[Stored data]

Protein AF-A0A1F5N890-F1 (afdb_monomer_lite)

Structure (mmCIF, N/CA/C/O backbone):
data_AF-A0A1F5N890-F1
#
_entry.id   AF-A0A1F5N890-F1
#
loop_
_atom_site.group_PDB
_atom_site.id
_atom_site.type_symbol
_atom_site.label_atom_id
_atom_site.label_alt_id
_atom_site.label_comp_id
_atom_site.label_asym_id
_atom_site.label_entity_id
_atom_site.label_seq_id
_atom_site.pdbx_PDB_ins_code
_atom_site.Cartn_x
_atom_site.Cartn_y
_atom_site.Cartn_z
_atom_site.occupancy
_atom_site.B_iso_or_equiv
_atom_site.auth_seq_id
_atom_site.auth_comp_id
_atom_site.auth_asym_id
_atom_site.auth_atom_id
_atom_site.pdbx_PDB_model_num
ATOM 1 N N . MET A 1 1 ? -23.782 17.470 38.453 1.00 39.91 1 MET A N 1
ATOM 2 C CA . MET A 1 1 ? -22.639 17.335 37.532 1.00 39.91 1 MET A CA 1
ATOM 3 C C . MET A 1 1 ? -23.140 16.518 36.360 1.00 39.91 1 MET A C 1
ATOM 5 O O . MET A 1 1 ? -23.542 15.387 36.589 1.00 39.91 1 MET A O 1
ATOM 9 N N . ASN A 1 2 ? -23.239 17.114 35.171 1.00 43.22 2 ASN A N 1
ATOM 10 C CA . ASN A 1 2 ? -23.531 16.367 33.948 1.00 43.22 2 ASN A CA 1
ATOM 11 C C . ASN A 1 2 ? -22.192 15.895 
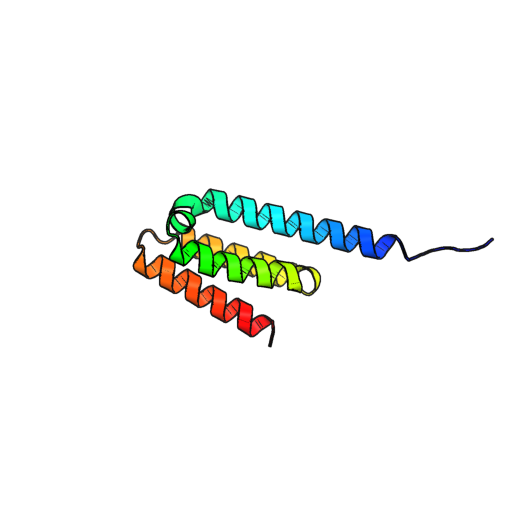33.388 1.00 43.22 2 ASN A C 1
ATOM 13 O O . ASN A 1 2 ? -21.360 16.724 33.034 1.00 43.22 2 ASN A O 1
ATOM 17 N N . LEU A 1 3 ? -21.984 14.583 33.356 1.00 49.75 3 LEU A N 1
ATOM 18 C CA . LEU A 1 3 ? -20.924 13.964 32.571 1.00 49.75 3 LEU A CA 1
ATOM 19 C C . LEU A 1 3 ? -21.431 13.904 31.128 1.00 49.75 3 LEU A C 1
ATOM 21 O O . LEU A 1 3 ? -22.133 12.972 30.750 1.00 49.75 3 LEU A O 1
ATOM 25 N N . GLN A 1 4 ? -21.152 14.956 30.359 1.00 45.50 4 GLN A N 1
ATOM 26 C CA . GLN A 1 4 ? -21.030 14.828 28.911 1.00 45.50 4 GLN A CA 1
ATOM 27 C C . GLN A 1 4 ? -19.606 14.334 28.661 1.00 45.50 4 GLN A C 1
ATOM 29 O O . GLN A 1 4 ? -18.667 15.121 28.650 1.00 45.50 4 GLN A O 1
ATOM 34 N N . THR A 1 5 ? -19.444 13.023 28.572 1.00 55.41 5 THR A N 1
ATOM 35 C CA . THR A 1 5 ? -18.199 12.368 28.160 1.00 55.41 5 THR A CA 1
ATOM 36 C C . THR A 1 5 ? -18.519 11.443 26.996 1.00 55.41 5 THR A C 1
ATOM 38 O O . THR A 1 5 ? -19.542 10.760 27.039 1.00 55.41 5 THR A O 1
ATOM 41 N N . SER A 1 6 ? -17.606 11.410 26.025 1.00 54.91 6 SER A N 1
ATOM 42 C CA . SER A 1 6 ? -17.462 10.368 24.999 1.00 54.91 6 SER A CA 1
ATOM 43 C C . SER A 1 6 ? -18.353 10.419 23.755 1.00 54.91 6 SER A C 1
ATOM 45 O O . SER A 1 6 ? -18.969 9.420 23.406 1.00 54.91 6 SER A O 1
ATOM 47 N N . GLU A 1 7 ? -18.332 11.531 23.020 1.00 50.44 7 GLU A N 1
ATOM 48 C CA . GLU A 1 7 ? -18.447 11.462 21.544 1.00 50.44 7 GLU A CA 1
ATOM 49 C C . GLU A 1 7 ? -17.211 12.049 20.832 1.00 50.44 7 GLU A C 1
ATOM 51 O O . GLU A 1 7 ? -16.983 11.731 19.678 1.00 50.44 7 GLU A O 1
ATOM 56 N N . LEU A 1 8 ? -16.366 12.836 21.518 1.00 47.41 8 LEU A N 1
ATOM 57 C CA . LEU A 1 8 ? -15.184 13.478 20.918 1.00 47.41 8 LEU A CA 1
ATOM 58 C C . LEU A 1 8 ? -13.922 12.598 20.881 1.00 47.41 8 LEU A C 1
ATOM 60 O O . LEU A 1 8 ? -13.089 12.792 20.007 1.00 47.41 8 LEU A O 1
ATOM 64 N N . ASP A 1 9 ? -13.784 11.627 21.788 1.00 51.88 9 ASP A N 1
ATOM 65 C CA . ASP A 1 9 ? -12.535 10.852 21.904 1.00 51.88 9 ASP A CA 1
ATOM 66 C C . ASP A 1 9 ? -12.353 9.828 20.763 1.00 51.88 9 ASP A C 1
ATOM 68 O O . ASP A 1 9 ? -11.232 9.464 20.433 1.00 51.88 9 ASP A O 1
ATOM 72 N N . PHE A 1 10 ? -13.446 9.362 20.146 1.00 49.44 10 PHE A N 1
ATOM 73 C CA . PHE A 1 10 ? -13.397 8.342 19.087 1.00 49.44 10 PHE A CA 1
ATOM 74 C C . PHE A 1 10 ? -13.047 8.936 17.716 1.00 49.44 10 PHE A C 1
ATOM 76 O O . PHE A 1 10 ? -12.350 8.295 16.935 1.00 49.44 10 PHE A O 1
ATOM 83 N N . ASP A 1 11 ? -13.509 10.158 17.435 1.00 50.47 11 ASP A N 1
ATOM 84 C CA . ASP A 1 11 ? -13.208 10.849 16.179 1.00 50.47 11 ASP A CA 1
ATOM 85 C C . ASP A 1 11 ? -11.737 11.321 16.142 1.00 50.47 11 ASP A C 1
ATOM 87 O O . ASP A 1 11 ? -11.100 11.216 15.098 1.00 50.47 11 ASP A O 1
ATOM 91 N N . GLU A 1 12 ? -11.156 11.750 17.277 1.00 54.78 12 GLU A N 1
ATOM 92 C CA . GLU A 1 12 ? -9.727 12.120 17.364 1.00 54.78 12 GLU A CA 1
ATOM 93 C C . GLU A 1 12 ? -8.775 10.917 17.203 1.00 54.78 12 GLU A C 1
ATOM 95 O O . GLU A 1 12 ? -7.696 11.063 16.625 1.00 54.78 12 GLU A O 1
ATOM 100 N N . GLU A 1 13 ? -9.143 9.722 17.685 1.00 56.84 13 GLU A N 1
ATOM 101 C CA . GLU A 1 13 ? -8.322 8.511 17.508 1.00 56.84 13 GLU A CA 1
ATOM 102 C C . GLU A 1 13 ? -8.319 8.003 16.056 1.00 56.84 13 GLU A C 1
ATOM 104 O O . GLU A 1 13 ? -7.297 7.473 15.605 1.00 56.84 13 GLU A O 1
ATOM 109 N N . ILE A 1 14 ? -9.431 8.180 15.327 1.00 58.97 14 ILE A N 1
ATOM 110 C CA . ILE A 1 14 ? -9.555
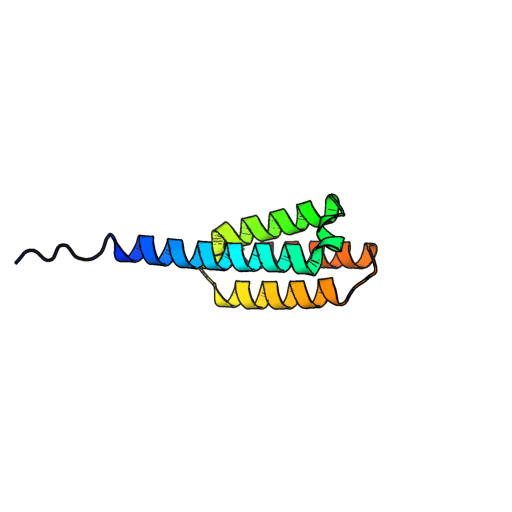 7.831 13.901 1.00 58.97 14 ILE A CA 1
ATOM 111 C C . ILE A 1 14 ? -8.729 8.790 13.031 1.00 58.97 14 ILE A C 1
ATOM 113 O O . ILE A 1 14 ? -8.079 8.341 12.088 1.00 58.97 14 ILE A O 1
ATOM 117 N N . ASP A 1 15 ? -8.708 10.085 13.363 1.00 63.38 15 ASP A N 1
ATOM 118 C CA . ASP A 1 15 ? -7.905 11.088 12.642 1.00 63.38 15 ASP A CA 1
ATOM 119 C C . ASP A 1 15 ? -6.399 10.762 12.734 1.00 63.38 15 ASP A C 1
ATOM 121 O O . ASP A 1 15 ? -5.687 10.777 11.733 1.00 63.38 15 ASP A O 1
ATOM 125 N N . GLN A 1 16 ? -5.919 10.340 13.913 1.00 71.44 16 GLN A N 1
ATOM 126 C CA . GLN A 1 16 ? -4.501 10.009 14.121 1.00 71.44 16 GLN A CA 1
ATOM 127 C C . GLN A 1 16 ? -4.013 8.785 13.336 1.00 71.44 16 GLN A C 1
ATOM 129 O O . GLN A 1 16 ? -2.845 8.741 12.949 1.00 71.44 16 GLN A O 1
ATOM 134 N N . GLY A 1 17 ? -4.852 7.766 13.138 1.00 77.56 17 GLY A N 1
ATOM 135 C CA . GLY A 1 17 ? -4.428 6.579 12.394 1.00 77.56 17 GLY A CA 1
ATOM 136 C C . GLY A 1 17 ? -4.466 6.785 10.879 1.00 77.56 17 GLY A C 1
ATOM 137 O O . GLY A 1 17 ? -3.594 6.275 10.180 1.00 77.56 17 GLY A O 1
ATOM 138 N N . GLN A 1 18 ? -5.390 7.599 10.360 1.00 82.56 18 GLN A N 1
ATOM 139 C CA . GLN A 1 18 ? -5.357 7.999 8.948 1.00 82.56 18 GLN A CA 1
ATOM 140 C C . GLN A 1 18 ? -4.128 8.866 8.635 1.00 82.56 18 GLN A C 1
ATOM 142 O O . GLN A 1 18 ? -3.475 8.632 7.620 1.00 82.56 18 GLN A O 1
ATOM 147 N N . ASP A 1 19 ? -3.750 9.786 9.528 1.00 87.50 19 ASP A N 1
ATOM 148 C CA . ASP A 1 19 ? -2.516 10.571 9.384 1.00 87.50 19 ASP A CA 1
ATOM 149 C C . ASP A 1 19 ? -1.261 9.676 9.353 1.00 87.50 19 ASP A C 1
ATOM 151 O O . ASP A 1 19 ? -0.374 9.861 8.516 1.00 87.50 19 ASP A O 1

ASSIGNED TASK = An exact copy of the lines above between the line holding "ATOM 91 N N" and the line holding "ATOM 95 O O", inclusive, is the whole answer.

SOLUTION FOR THIS TASK =
ATOM 91 N N . GLU A 1 12 ? -11.156 11.750 17.277 1.00 54.78 12 GLU A N 1
ATOM 92 C CA . GLU A 1 12 ? -9.727 12.120 17.364 1.00 54.78 12 GLU A CA 1
ATOM 93 C C . GLU A 1 12 ? -8.775 10.917 17.203 1.00 54.78 12 GLU A C 1
ATOM 95 O O . GLU A 1 12 ? -7.696 11.063 16.625 1.00 54.78 12 GLU A O 1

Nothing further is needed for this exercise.